---------- AVAILABLE DATA ----------

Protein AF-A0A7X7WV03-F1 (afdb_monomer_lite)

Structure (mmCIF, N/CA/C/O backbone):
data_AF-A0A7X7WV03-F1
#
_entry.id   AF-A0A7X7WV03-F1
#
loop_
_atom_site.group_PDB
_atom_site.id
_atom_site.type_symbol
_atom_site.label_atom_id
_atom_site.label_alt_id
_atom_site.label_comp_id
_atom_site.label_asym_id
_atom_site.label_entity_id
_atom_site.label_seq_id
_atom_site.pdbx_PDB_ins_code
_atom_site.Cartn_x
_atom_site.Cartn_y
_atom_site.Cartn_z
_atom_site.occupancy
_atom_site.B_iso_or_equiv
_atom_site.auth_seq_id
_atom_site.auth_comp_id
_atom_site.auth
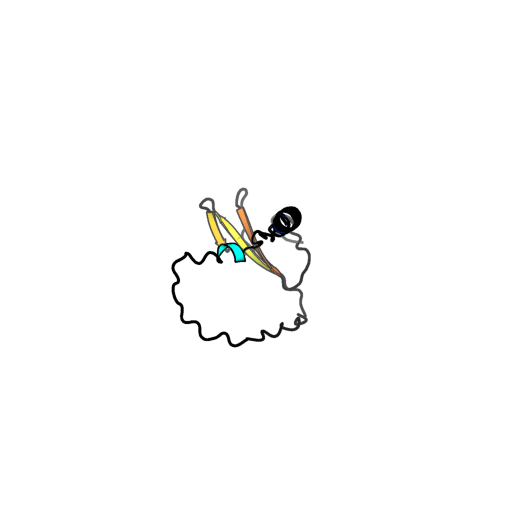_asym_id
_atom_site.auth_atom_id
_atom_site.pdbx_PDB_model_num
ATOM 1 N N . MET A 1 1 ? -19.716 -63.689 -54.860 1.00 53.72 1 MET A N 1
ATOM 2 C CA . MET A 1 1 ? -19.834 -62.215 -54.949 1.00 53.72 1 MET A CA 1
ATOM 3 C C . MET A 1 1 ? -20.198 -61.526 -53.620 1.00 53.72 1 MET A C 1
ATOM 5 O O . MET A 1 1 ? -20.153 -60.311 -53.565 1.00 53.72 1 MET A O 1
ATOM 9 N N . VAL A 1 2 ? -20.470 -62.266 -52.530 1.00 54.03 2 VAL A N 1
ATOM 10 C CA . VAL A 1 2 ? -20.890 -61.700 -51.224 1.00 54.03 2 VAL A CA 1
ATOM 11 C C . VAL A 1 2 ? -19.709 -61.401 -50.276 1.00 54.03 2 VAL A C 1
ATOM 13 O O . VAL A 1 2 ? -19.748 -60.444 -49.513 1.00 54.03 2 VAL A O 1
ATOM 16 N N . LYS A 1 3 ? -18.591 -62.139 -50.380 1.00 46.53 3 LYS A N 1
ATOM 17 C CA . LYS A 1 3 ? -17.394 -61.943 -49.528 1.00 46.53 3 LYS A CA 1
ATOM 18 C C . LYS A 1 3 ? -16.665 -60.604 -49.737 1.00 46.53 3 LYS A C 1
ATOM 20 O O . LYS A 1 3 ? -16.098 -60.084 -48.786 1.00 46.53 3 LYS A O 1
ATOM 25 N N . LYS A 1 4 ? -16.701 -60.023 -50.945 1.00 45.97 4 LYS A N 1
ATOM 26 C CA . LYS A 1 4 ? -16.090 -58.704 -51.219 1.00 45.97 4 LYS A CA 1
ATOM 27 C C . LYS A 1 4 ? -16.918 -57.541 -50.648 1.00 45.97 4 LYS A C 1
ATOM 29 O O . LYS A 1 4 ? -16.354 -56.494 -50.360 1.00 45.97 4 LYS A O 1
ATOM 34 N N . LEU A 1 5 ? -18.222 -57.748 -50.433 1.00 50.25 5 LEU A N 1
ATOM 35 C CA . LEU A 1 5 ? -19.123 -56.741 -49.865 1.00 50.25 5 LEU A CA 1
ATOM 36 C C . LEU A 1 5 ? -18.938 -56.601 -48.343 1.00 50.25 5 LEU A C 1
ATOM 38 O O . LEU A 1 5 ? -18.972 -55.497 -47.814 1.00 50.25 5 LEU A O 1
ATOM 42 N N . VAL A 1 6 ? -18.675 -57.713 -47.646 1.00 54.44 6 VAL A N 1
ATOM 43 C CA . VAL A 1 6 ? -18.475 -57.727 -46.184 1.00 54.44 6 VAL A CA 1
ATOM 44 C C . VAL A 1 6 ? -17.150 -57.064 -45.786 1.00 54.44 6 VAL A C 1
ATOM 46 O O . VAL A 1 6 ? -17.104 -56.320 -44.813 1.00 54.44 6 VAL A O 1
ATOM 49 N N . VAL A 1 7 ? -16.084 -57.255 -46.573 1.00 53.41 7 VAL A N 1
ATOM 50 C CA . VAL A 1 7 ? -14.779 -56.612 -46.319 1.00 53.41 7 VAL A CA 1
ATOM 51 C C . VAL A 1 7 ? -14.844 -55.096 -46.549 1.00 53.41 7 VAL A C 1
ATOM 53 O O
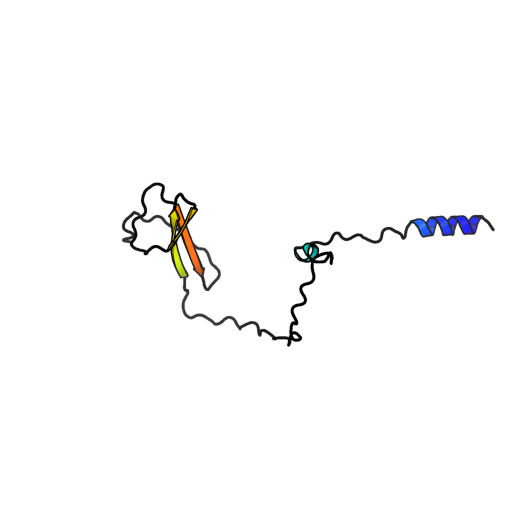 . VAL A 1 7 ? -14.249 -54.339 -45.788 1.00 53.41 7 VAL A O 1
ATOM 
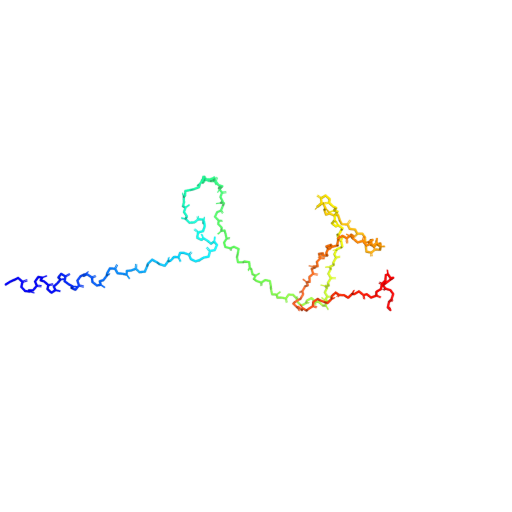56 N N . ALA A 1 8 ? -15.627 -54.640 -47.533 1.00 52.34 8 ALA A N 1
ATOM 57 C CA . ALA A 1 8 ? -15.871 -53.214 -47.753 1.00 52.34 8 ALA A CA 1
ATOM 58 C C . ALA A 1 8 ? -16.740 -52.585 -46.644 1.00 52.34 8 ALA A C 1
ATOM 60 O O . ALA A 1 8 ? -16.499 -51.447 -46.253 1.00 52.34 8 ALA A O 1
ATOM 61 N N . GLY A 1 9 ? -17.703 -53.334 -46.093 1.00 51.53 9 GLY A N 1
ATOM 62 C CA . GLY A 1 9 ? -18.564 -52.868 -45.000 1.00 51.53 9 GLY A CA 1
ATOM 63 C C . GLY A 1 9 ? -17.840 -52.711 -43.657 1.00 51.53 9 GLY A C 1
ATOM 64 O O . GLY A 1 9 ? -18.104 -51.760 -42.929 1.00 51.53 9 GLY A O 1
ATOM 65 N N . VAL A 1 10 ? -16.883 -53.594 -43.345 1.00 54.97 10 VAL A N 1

----------
---------- AVAILABLE DATA ----------

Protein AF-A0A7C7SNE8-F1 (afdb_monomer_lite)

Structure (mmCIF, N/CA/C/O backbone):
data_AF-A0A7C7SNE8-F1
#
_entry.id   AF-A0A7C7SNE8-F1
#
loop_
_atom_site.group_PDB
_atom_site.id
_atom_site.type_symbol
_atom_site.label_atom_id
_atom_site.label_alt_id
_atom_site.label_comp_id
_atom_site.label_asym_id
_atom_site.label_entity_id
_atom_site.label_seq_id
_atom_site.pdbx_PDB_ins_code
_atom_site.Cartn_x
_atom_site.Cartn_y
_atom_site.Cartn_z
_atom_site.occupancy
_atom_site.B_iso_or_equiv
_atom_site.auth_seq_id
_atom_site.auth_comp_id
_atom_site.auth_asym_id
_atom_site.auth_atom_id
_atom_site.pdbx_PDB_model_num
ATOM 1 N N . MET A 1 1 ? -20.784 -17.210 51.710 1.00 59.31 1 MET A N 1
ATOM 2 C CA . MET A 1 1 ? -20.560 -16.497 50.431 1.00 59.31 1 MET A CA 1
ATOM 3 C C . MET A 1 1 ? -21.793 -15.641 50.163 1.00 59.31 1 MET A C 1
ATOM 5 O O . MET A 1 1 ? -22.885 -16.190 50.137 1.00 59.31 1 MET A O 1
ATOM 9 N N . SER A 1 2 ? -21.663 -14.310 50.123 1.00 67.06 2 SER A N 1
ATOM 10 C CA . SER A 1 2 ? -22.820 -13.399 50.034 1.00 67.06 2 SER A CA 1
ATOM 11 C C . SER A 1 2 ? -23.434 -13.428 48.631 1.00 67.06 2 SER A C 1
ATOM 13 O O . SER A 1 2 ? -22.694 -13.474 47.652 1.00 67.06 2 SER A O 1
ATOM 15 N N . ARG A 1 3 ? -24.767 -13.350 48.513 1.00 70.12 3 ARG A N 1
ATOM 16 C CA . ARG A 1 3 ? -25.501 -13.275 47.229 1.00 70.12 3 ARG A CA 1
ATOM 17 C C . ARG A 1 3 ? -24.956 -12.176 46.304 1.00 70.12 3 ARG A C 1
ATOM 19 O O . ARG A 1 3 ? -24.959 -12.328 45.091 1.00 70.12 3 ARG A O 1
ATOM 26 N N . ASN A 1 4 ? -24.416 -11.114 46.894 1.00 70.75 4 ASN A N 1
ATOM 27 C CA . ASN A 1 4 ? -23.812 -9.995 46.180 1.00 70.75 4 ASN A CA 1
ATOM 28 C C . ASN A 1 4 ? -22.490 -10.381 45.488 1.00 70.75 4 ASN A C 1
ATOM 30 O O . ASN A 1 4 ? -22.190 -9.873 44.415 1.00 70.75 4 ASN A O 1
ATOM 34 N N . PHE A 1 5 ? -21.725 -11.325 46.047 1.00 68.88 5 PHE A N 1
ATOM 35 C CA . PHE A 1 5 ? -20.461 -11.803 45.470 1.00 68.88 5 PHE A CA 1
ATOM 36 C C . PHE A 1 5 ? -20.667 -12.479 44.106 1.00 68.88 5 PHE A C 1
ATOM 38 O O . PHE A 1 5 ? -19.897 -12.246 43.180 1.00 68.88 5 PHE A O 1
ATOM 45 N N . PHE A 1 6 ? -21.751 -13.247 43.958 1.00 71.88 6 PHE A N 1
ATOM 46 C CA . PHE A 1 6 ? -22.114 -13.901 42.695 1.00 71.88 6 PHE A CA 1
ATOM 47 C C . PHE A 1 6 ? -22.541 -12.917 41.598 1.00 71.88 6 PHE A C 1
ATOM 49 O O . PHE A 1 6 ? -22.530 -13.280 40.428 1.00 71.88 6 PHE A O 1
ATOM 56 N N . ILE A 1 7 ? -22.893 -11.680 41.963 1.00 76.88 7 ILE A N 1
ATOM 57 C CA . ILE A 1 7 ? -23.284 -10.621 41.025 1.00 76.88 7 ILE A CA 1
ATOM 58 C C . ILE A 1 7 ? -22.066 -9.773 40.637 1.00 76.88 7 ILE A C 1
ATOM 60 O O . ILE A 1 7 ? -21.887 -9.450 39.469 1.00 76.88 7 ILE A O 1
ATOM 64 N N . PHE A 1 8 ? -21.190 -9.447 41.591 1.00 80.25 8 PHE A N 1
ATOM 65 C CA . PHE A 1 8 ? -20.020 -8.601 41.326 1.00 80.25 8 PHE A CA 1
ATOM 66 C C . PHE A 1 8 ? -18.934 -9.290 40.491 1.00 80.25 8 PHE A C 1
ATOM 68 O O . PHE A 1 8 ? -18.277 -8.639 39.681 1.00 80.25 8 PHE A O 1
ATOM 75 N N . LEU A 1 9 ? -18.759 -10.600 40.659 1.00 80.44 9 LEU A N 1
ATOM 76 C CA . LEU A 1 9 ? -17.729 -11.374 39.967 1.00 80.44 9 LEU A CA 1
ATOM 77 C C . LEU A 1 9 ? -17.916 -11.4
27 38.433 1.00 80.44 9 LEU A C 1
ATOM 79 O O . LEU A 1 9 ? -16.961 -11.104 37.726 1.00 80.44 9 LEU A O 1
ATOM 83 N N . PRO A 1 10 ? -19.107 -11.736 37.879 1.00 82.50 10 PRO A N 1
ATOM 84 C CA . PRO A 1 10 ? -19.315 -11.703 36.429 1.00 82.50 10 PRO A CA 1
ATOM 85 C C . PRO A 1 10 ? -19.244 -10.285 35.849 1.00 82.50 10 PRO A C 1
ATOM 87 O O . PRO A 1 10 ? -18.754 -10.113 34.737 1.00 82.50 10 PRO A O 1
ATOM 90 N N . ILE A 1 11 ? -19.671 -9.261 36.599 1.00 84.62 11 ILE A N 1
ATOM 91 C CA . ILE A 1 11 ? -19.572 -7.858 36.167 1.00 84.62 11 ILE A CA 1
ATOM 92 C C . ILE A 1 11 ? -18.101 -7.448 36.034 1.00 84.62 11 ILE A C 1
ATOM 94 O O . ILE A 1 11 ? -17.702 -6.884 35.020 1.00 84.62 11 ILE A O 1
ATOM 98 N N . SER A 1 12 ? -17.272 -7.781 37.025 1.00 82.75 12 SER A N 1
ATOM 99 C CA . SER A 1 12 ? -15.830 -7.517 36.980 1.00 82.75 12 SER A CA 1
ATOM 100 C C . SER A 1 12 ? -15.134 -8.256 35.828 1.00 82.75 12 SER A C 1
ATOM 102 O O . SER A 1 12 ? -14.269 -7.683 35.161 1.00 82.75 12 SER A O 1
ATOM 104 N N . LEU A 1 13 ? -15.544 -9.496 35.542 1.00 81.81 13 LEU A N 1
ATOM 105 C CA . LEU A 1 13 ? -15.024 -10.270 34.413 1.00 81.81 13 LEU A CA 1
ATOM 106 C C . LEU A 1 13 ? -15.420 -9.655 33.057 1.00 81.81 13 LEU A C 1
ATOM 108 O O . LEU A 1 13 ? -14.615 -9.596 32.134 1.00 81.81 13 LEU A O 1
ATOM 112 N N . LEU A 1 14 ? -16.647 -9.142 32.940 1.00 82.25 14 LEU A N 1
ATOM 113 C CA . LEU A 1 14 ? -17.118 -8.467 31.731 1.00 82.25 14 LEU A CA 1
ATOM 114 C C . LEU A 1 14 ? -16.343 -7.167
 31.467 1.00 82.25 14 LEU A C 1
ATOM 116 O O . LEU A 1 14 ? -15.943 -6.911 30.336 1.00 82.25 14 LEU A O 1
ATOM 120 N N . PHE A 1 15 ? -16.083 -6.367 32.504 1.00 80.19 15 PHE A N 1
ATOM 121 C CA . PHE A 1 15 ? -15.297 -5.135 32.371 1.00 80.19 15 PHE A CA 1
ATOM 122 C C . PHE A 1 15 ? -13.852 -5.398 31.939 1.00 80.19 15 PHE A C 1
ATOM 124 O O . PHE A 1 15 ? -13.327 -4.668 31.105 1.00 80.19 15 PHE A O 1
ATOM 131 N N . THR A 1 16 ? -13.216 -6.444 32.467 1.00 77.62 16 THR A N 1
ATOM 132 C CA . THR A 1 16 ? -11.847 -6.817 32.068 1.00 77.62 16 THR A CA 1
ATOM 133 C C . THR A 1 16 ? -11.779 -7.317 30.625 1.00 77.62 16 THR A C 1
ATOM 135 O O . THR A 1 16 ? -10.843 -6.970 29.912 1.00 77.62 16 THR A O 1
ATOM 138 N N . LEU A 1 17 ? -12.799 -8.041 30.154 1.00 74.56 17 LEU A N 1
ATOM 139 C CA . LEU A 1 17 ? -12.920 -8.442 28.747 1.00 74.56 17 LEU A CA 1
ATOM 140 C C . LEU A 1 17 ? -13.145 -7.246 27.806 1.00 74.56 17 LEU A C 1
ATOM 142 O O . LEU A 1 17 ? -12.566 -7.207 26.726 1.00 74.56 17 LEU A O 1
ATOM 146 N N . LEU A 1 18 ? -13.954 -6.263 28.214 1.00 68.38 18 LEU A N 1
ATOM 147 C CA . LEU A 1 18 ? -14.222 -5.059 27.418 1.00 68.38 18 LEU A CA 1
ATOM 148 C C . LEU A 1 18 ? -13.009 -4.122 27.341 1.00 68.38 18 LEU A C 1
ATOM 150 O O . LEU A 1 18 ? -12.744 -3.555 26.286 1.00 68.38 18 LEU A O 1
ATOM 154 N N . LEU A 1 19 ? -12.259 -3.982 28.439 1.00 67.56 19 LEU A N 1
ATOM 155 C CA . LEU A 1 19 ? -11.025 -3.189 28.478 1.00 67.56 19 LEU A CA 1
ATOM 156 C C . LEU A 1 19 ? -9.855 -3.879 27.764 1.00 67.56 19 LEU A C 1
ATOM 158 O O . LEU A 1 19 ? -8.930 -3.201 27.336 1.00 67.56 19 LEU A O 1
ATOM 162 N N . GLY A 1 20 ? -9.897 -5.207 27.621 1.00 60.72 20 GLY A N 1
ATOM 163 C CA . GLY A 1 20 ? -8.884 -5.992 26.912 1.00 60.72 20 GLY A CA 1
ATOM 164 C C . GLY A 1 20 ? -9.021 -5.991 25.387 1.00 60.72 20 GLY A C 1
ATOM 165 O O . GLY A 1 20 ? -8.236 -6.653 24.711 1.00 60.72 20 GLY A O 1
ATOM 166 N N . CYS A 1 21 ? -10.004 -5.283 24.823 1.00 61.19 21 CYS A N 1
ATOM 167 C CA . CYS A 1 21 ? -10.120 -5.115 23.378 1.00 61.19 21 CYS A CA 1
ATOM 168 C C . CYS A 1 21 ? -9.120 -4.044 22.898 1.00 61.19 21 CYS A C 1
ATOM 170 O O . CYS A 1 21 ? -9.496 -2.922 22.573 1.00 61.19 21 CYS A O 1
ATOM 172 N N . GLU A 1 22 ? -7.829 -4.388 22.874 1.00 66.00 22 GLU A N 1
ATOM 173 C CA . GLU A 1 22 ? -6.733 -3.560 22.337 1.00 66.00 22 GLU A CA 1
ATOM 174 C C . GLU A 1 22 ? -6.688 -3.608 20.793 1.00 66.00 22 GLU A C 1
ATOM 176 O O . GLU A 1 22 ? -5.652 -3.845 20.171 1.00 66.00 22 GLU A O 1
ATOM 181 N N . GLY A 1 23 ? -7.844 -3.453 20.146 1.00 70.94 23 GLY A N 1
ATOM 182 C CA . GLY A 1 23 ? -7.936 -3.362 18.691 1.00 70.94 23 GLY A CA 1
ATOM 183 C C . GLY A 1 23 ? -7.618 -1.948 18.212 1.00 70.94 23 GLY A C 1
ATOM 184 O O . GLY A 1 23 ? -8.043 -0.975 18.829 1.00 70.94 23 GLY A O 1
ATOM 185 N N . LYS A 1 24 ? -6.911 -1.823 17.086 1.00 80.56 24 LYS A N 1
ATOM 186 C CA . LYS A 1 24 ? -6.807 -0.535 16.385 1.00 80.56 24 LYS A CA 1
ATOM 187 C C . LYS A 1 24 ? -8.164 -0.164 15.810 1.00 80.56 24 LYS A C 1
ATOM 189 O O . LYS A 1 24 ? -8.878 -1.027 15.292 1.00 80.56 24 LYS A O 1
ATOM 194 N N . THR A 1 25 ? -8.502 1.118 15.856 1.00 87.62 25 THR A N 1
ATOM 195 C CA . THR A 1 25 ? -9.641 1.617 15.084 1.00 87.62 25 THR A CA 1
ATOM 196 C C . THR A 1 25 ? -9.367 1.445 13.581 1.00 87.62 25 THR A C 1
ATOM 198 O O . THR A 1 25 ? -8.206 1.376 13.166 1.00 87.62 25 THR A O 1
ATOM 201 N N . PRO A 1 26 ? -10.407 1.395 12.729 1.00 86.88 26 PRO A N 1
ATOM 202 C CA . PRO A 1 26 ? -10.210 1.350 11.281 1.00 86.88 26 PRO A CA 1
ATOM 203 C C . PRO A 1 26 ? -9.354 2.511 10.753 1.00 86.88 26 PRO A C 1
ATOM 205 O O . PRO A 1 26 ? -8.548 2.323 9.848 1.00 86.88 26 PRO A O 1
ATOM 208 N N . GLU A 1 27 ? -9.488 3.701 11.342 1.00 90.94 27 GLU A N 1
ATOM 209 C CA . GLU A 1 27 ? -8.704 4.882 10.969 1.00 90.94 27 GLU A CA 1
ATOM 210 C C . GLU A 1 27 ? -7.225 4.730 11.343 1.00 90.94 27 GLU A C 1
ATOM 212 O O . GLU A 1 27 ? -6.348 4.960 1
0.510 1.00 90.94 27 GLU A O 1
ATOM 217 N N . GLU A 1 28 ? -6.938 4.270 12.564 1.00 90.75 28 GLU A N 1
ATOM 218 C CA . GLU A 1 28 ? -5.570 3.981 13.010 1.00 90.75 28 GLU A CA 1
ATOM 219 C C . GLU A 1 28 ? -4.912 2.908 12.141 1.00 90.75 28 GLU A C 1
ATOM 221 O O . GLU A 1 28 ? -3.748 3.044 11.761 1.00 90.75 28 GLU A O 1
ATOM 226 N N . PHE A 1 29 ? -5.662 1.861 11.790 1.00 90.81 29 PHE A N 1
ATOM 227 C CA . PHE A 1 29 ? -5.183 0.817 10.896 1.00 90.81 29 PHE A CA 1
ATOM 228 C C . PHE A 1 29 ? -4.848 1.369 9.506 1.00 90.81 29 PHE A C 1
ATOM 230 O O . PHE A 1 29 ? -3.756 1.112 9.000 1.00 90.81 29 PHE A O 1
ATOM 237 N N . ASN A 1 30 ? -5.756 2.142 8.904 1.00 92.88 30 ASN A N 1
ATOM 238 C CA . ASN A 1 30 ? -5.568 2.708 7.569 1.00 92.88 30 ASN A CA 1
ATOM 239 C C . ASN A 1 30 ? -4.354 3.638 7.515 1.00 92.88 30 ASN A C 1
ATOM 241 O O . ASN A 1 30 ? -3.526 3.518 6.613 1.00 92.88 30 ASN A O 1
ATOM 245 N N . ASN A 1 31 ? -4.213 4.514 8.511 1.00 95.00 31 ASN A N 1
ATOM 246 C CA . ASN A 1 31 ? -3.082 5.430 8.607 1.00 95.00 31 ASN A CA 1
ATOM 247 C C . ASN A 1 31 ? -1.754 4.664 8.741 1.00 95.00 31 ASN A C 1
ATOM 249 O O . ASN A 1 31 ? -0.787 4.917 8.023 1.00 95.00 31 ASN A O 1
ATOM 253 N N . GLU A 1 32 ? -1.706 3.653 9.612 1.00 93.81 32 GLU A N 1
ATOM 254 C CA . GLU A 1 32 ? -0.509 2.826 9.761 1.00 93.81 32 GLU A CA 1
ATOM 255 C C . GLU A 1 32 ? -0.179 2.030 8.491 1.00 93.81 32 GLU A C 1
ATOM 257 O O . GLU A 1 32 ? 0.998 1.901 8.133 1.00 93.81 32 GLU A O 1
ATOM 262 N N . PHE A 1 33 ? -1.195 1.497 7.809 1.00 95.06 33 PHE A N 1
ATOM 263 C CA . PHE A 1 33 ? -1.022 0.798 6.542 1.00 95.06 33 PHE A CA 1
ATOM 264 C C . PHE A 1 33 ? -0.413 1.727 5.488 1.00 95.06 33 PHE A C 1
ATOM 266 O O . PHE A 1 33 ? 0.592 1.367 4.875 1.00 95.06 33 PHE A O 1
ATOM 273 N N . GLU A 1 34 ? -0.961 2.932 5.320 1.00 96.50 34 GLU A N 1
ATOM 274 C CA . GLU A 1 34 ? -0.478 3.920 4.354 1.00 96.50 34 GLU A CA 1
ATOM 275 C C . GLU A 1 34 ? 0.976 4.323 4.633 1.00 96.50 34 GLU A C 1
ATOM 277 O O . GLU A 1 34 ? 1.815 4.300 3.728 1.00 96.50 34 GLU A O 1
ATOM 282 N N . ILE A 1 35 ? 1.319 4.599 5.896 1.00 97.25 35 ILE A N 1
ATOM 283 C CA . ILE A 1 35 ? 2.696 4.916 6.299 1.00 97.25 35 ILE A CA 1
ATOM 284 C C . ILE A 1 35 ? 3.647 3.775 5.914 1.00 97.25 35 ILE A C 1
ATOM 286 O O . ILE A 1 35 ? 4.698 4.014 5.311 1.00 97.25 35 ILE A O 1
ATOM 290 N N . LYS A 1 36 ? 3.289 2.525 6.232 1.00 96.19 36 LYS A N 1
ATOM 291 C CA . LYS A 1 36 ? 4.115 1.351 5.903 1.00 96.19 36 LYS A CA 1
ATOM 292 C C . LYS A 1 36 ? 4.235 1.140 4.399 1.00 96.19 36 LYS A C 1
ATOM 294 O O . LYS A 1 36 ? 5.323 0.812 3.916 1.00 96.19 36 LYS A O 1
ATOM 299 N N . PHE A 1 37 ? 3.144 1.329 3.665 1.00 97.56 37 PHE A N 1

----------

*PROBLEM STATEMENT:* Copy exactly the lines of the listing above between the one holding "Protein AF-A0A7X7WV03-F1 (afdb_monomer_lite)" and the one holding "ATOM 17 C CA", inclusive; omit all pictures.

*FINISHED TASK:*
Protein AF-A0A7X7WV03-F1 (afdb_monomer_lite)

Structure (mmCIF, N/CA/C/O backbone):
data_AF-A0A7X7WV03-F1
#
_entry.id   AF-A0A7X7WV03-F1
#
loop_
_atom_site.group_PDB
_atom_site.id
_atom_site.type_symbol
_atom_site.label_atom_id
_atom_site.label_alt_id
_atom_site.label_comp_id
_atom_site.label_asym_id
_atom_site.label_entity_id
_atom_site.label_seq_id
_atom_site.pdbx_PDB_ins_code
_atom_site.Cartn_x
_atom_site.Cartn_y
_atom_site.Cartn_z
_atom_site.occupancy
_atom_site.B_iso_or_equiv
_atom_site.auth_seq_id
_atom_site.auth_comp_id
_atom_site.auth
_asym_id
_atom_site.auth_atom_id
_atom_site.pdbx_PDB_model_num
ATOM 1 N N . MET A 1 1 ? -19.716 -63.689 -54.860 1.00 53.72 1 MET A N 1
ATOM 2 C CA . MET A 1 1 ? -19.834 -62.215 -54.949 1.00 53.72 1 MET A CA 1
ATOM 3 C C . MET A 1 1 ? -20.198 -61.526 -53.620 1.00 53.72 1 MET A C 1
ATOM 5 O O . MET A 1 1 ? -20.153 -60.311 -53.565 1.00 53.72 1 MET A O 1
ATOM 9 N N . VAL A 1 2 ? -20.470 -62.266 -52.530 1.00 54.03 2 VAL A N 1
ATOM 10 C CA . VAL A 1 2 ? -20.890 -61.700 -51.224 1.00 54.03 2 VAL A CA 1
ATOM 11 C C . VAL A 1 2 ? -19.709 -61.401 -50.276 1.00 54.03 2 VAL A C 1
ATOM 13 O O . VAL A 1 2 ? -19.748 -60.444 -49.513 1.00 54.03 2 VAL A O 1
ATOM 16 N N . LYS A 1 3 ? -18.591 -62.139 -50.380 1.00 46.53 3 LYS A N 1
ATOM 17 C CA . LYS A 1 3 ? -17.394 -61.943 -49.528 1.00 46.53 3 LYS A CA 1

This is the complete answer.